Connecticut: The Department of Consumer Protection increased the amount from 2.5 to 3 ounces per month. It won’t be taxed like recreational cannabis which is legal now but won’t be available for purchase until 2022.
“We have 18 dispensaries facilities which are serving our medical patients and they can deliver,” DCP Commissioner Michelle Seagull says. Seagull says none of the dispensaries have applied for delivery service.
“There’s a lot of people in Connecticut with some seriously debilitating conditions who are benefitting from this medical program,” Seagull says. The state is also now allowing patients to use any of the 18 dispensaries throughout the state. They used to have to choose one.
Illinois: The Illinois Supreme Court ordered the consolidation of lawsuits filed by cannabis dispensary license applicants in an attempt to resolve multiple claims challenging the fairness of the licensing process.
At the request of the Illinois attorney general’s office, the court ordered that several cases be heard together, which could help decide the fate of all 185 new recreational marijuana retail licenses.
The awarding of those licenses have been held up indefinitely by Cook County Judge Moshe Jacobius while he decides a case involving two applicants, WAH Group LLC and HAAAYY LLC vs. Bret Bender, deputy director of the Illinois Department of Financial and Professional Regulation (IDFPR), which awards the licenses.

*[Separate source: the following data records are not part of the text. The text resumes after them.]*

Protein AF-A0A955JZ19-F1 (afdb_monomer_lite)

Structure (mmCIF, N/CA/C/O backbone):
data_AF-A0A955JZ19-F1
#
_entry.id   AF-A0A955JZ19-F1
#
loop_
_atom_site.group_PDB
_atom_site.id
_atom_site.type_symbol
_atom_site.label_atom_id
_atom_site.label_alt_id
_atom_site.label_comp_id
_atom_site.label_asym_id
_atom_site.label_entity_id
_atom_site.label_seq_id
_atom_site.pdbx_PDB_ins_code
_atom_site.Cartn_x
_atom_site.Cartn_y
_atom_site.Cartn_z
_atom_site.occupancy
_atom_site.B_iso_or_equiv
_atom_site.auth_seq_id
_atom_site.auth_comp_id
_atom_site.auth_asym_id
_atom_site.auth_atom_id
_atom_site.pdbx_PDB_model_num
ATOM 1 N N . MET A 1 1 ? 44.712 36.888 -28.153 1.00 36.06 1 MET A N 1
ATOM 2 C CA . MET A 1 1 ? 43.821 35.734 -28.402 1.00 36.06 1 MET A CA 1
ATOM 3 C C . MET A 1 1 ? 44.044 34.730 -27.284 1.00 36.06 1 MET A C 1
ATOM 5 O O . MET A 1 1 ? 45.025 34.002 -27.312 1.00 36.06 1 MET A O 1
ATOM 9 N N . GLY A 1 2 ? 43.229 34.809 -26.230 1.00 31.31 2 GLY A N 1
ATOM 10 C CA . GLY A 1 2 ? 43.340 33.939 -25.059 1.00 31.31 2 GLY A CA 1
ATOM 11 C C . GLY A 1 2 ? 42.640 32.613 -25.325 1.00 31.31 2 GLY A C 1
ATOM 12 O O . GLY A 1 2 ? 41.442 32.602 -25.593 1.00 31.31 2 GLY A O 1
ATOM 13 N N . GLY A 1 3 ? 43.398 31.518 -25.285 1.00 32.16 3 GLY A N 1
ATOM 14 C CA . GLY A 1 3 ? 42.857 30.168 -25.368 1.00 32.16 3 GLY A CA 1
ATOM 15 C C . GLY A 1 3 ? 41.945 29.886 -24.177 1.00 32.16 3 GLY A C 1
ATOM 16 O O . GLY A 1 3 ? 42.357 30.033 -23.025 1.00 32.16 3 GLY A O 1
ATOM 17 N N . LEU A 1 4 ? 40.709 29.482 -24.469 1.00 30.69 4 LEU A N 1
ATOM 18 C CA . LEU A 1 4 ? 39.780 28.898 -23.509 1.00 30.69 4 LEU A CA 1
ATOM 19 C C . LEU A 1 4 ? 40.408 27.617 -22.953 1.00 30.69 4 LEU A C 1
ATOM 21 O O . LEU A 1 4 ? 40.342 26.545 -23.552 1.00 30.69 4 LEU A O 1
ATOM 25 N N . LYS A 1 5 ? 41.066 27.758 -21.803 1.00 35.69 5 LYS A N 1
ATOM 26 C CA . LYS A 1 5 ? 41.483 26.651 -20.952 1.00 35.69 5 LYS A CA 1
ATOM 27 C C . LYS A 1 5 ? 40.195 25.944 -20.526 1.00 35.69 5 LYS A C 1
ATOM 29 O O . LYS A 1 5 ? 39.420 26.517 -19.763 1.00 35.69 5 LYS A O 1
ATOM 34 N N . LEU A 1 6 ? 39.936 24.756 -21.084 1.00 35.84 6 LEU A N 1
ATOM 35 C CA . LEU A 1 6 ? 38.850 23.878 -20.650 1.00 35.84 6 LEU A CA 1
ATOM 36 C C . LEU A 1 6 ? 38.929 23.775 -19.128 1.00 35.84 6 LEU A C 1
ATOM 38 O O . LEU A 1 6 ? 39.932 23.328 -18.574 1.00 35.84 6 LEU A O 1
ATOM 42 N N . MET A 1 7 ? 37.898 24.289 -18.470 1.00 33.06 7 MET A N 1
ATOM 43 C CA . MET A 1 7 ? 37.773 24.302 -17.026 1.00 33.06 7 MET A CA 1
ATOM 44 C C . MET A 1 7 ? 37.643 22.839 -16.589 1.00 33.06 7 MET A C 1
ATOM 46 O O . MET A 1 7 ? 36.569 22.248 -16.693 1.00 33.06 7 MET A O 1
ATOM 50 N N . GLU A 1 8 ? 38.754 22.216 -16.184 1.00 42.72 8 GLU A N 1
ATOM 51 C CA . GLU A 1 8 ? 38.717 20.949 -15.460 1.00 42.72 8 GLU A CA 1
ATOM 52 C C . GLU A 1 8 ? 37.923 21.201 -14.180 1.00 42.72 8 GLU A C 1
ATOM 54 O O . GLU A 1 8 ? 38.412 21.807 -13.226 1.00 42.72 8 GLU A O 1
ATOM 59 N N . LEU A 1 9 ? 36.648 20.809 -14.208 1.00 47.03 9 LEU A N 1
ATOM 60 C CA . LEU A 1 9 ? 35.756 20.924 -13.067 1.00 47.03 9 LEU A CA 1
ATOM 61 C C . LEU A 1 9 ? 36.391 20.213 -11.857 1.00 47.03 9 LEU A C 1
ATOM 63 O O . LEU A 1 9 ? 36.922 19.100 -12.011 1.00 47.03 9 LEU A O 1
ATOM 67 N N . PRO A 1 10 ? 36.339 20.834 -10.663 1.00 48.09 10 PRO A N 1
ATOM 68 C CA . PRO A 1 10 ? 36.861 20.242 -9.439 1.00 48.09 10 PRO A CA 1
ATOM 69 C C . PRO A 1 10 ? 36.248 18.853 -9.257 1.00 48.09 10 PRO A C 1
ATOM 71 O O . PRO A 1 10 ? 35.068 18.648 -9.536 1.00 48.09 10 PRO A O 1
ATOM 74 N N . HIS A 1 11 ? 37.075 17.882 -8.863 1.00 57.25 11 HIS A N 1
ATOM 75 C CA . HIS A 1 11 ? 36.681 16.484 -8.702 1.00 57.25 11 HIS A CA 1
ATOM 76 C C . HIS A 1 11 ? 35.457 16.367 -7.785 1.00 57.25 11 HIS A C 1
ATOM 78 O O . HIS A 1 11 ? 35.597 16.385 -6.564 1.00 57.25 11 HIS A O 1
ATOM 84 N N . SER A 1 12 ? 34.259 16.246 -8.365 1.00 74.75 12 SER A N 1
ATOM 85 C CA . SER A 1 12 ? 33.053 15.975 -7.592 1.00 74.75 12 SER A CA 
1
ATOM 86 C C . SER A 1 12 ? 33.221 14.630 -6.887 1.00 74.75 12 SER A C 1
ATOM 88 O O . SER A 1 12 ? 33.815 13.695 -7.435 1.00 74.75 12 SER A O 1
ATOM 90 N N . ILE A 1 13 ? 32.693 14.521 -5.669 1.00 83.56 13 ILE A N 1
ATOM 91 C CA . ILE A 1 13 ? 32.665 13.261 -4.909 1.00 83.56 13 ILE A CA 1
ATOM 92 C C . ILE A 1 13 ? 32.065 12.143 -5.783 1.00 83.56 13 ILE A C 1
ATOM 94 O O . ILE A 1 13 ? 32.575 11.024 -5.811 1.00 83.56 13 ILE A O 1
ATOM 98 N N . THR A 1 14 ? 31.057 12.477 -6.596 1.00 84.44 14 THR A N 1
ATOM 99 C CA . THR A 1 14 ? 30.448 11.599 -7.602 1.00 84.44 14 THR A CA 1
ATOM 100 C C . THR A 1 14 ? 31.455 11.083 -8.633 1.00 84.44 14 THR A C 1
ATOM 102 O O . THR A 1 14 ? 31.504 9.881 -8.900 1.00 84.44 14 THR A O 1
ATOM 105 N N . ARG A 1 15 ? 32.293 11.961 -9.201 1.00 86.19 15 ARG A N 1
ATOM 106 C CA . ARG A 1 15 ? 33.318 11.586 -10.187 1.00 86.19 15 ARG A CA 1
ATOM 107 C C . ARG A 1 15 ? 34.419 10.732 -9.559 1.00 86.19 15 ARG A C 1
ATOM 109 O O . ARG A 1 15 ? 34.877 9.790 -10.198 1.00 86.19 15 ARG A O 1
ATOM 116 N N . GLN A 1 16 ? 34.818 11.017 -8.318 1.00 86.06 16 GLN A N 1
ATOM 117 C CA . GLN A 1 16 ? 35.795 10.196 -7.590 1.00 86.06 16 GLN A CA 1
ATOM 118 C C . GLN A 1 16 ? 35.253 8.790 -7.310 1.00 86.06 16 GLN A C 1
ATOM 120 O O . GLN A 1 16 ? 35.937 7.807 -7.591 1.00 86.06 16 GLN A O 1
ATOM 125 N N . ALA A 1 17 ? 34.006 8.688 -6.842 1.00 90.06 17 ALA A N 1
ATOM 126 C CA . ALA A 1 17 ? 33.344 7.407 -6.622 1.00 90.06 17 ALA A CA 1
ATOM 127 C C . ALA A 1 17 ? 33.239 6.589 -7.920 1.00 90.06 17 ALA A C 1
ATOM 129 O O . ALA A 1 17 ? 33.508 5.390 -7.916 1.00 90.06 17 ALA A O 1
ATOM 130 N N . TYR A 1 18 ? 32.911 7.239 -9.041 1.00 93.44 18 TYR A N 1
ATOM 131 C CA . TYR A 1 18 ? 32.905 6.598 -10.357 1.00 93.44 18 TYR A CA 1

Massachusetts: In Massachusetts, the State Treasurer announced five new members to the Cannabis Advisory Board. The Board consists of 25 members who study and make recommendations to the Cannabis Control Commission regarding the regulation and taxation of marijuana in Massachusetts. The members are experts in marijuana cultivation, retail, manufacturing, laboratory sciences and toxicology, and providing legal services to cannabis businesses. According to a news release sent from the State Treasurer’s office, the following members are new appointees and reappointments to the Cannabis Advisory Board, alongside their area of expertise:
Amanda Rositano: Product manufacturing
Dr. Alan Balsam: Laboratory sciences and toxicology
Dr. Marion McNabb: Retailing
Michael Dundas: Cultivation
Laury C. Lucien: Providing legal services to marijuana businesses
Vermont: The Vermont Cannabis Control Board set a rule Friday prohibiting retail marijuana stores within 500 feet walking distance from a school. “I’m not sure if it matters if a cannabis establishment is through the woods, beyond the athletic field,” board member Julie Hulburd said.
Prevention Works, a substance abuse prevention coalition, recommended a buffer zone of 1,000 feet between schools and a retail cannabis establishment. The rule adopted by the board will allow towns to reduce buffer zones or expand them to up to 1,000 feet.
Source: https://vtdigger.org/2021/10/22/vermont-cannabis-control-board-sets-buffer-zones-for-pot-shops/
Washington, D.C.: Legislation that has blocked adult-use cannabis sales in Washington, D.C. for seven years has been omitted from this year’s Senate appropriations bill in a move by lawmakers that could clear the way for sales of recreational marijuana in the nation’s capital. Ever since Washington, D.C. voters legalized the personal possession and cultivation of marijuana by adults in 2014, Congress has used budget legislation to block the city government from regulating recreational cannabis sales. Known as the Harris Rider for its author, Maryland Republican Rep. Andy Harris, the attachment to appropriations bills prevents the District of Columbia from legalizing recreational cannabis and regulating commerce in adult-use marijuana.
Washington, D.C. civic leaders are calling on Congress to hold the line and leave the Harris Rider out of future versions of the bill as lawmakers negotiate its terms. If that happens, the will of the voters in the nation’s capital as expressed in 2014 could finally be realized.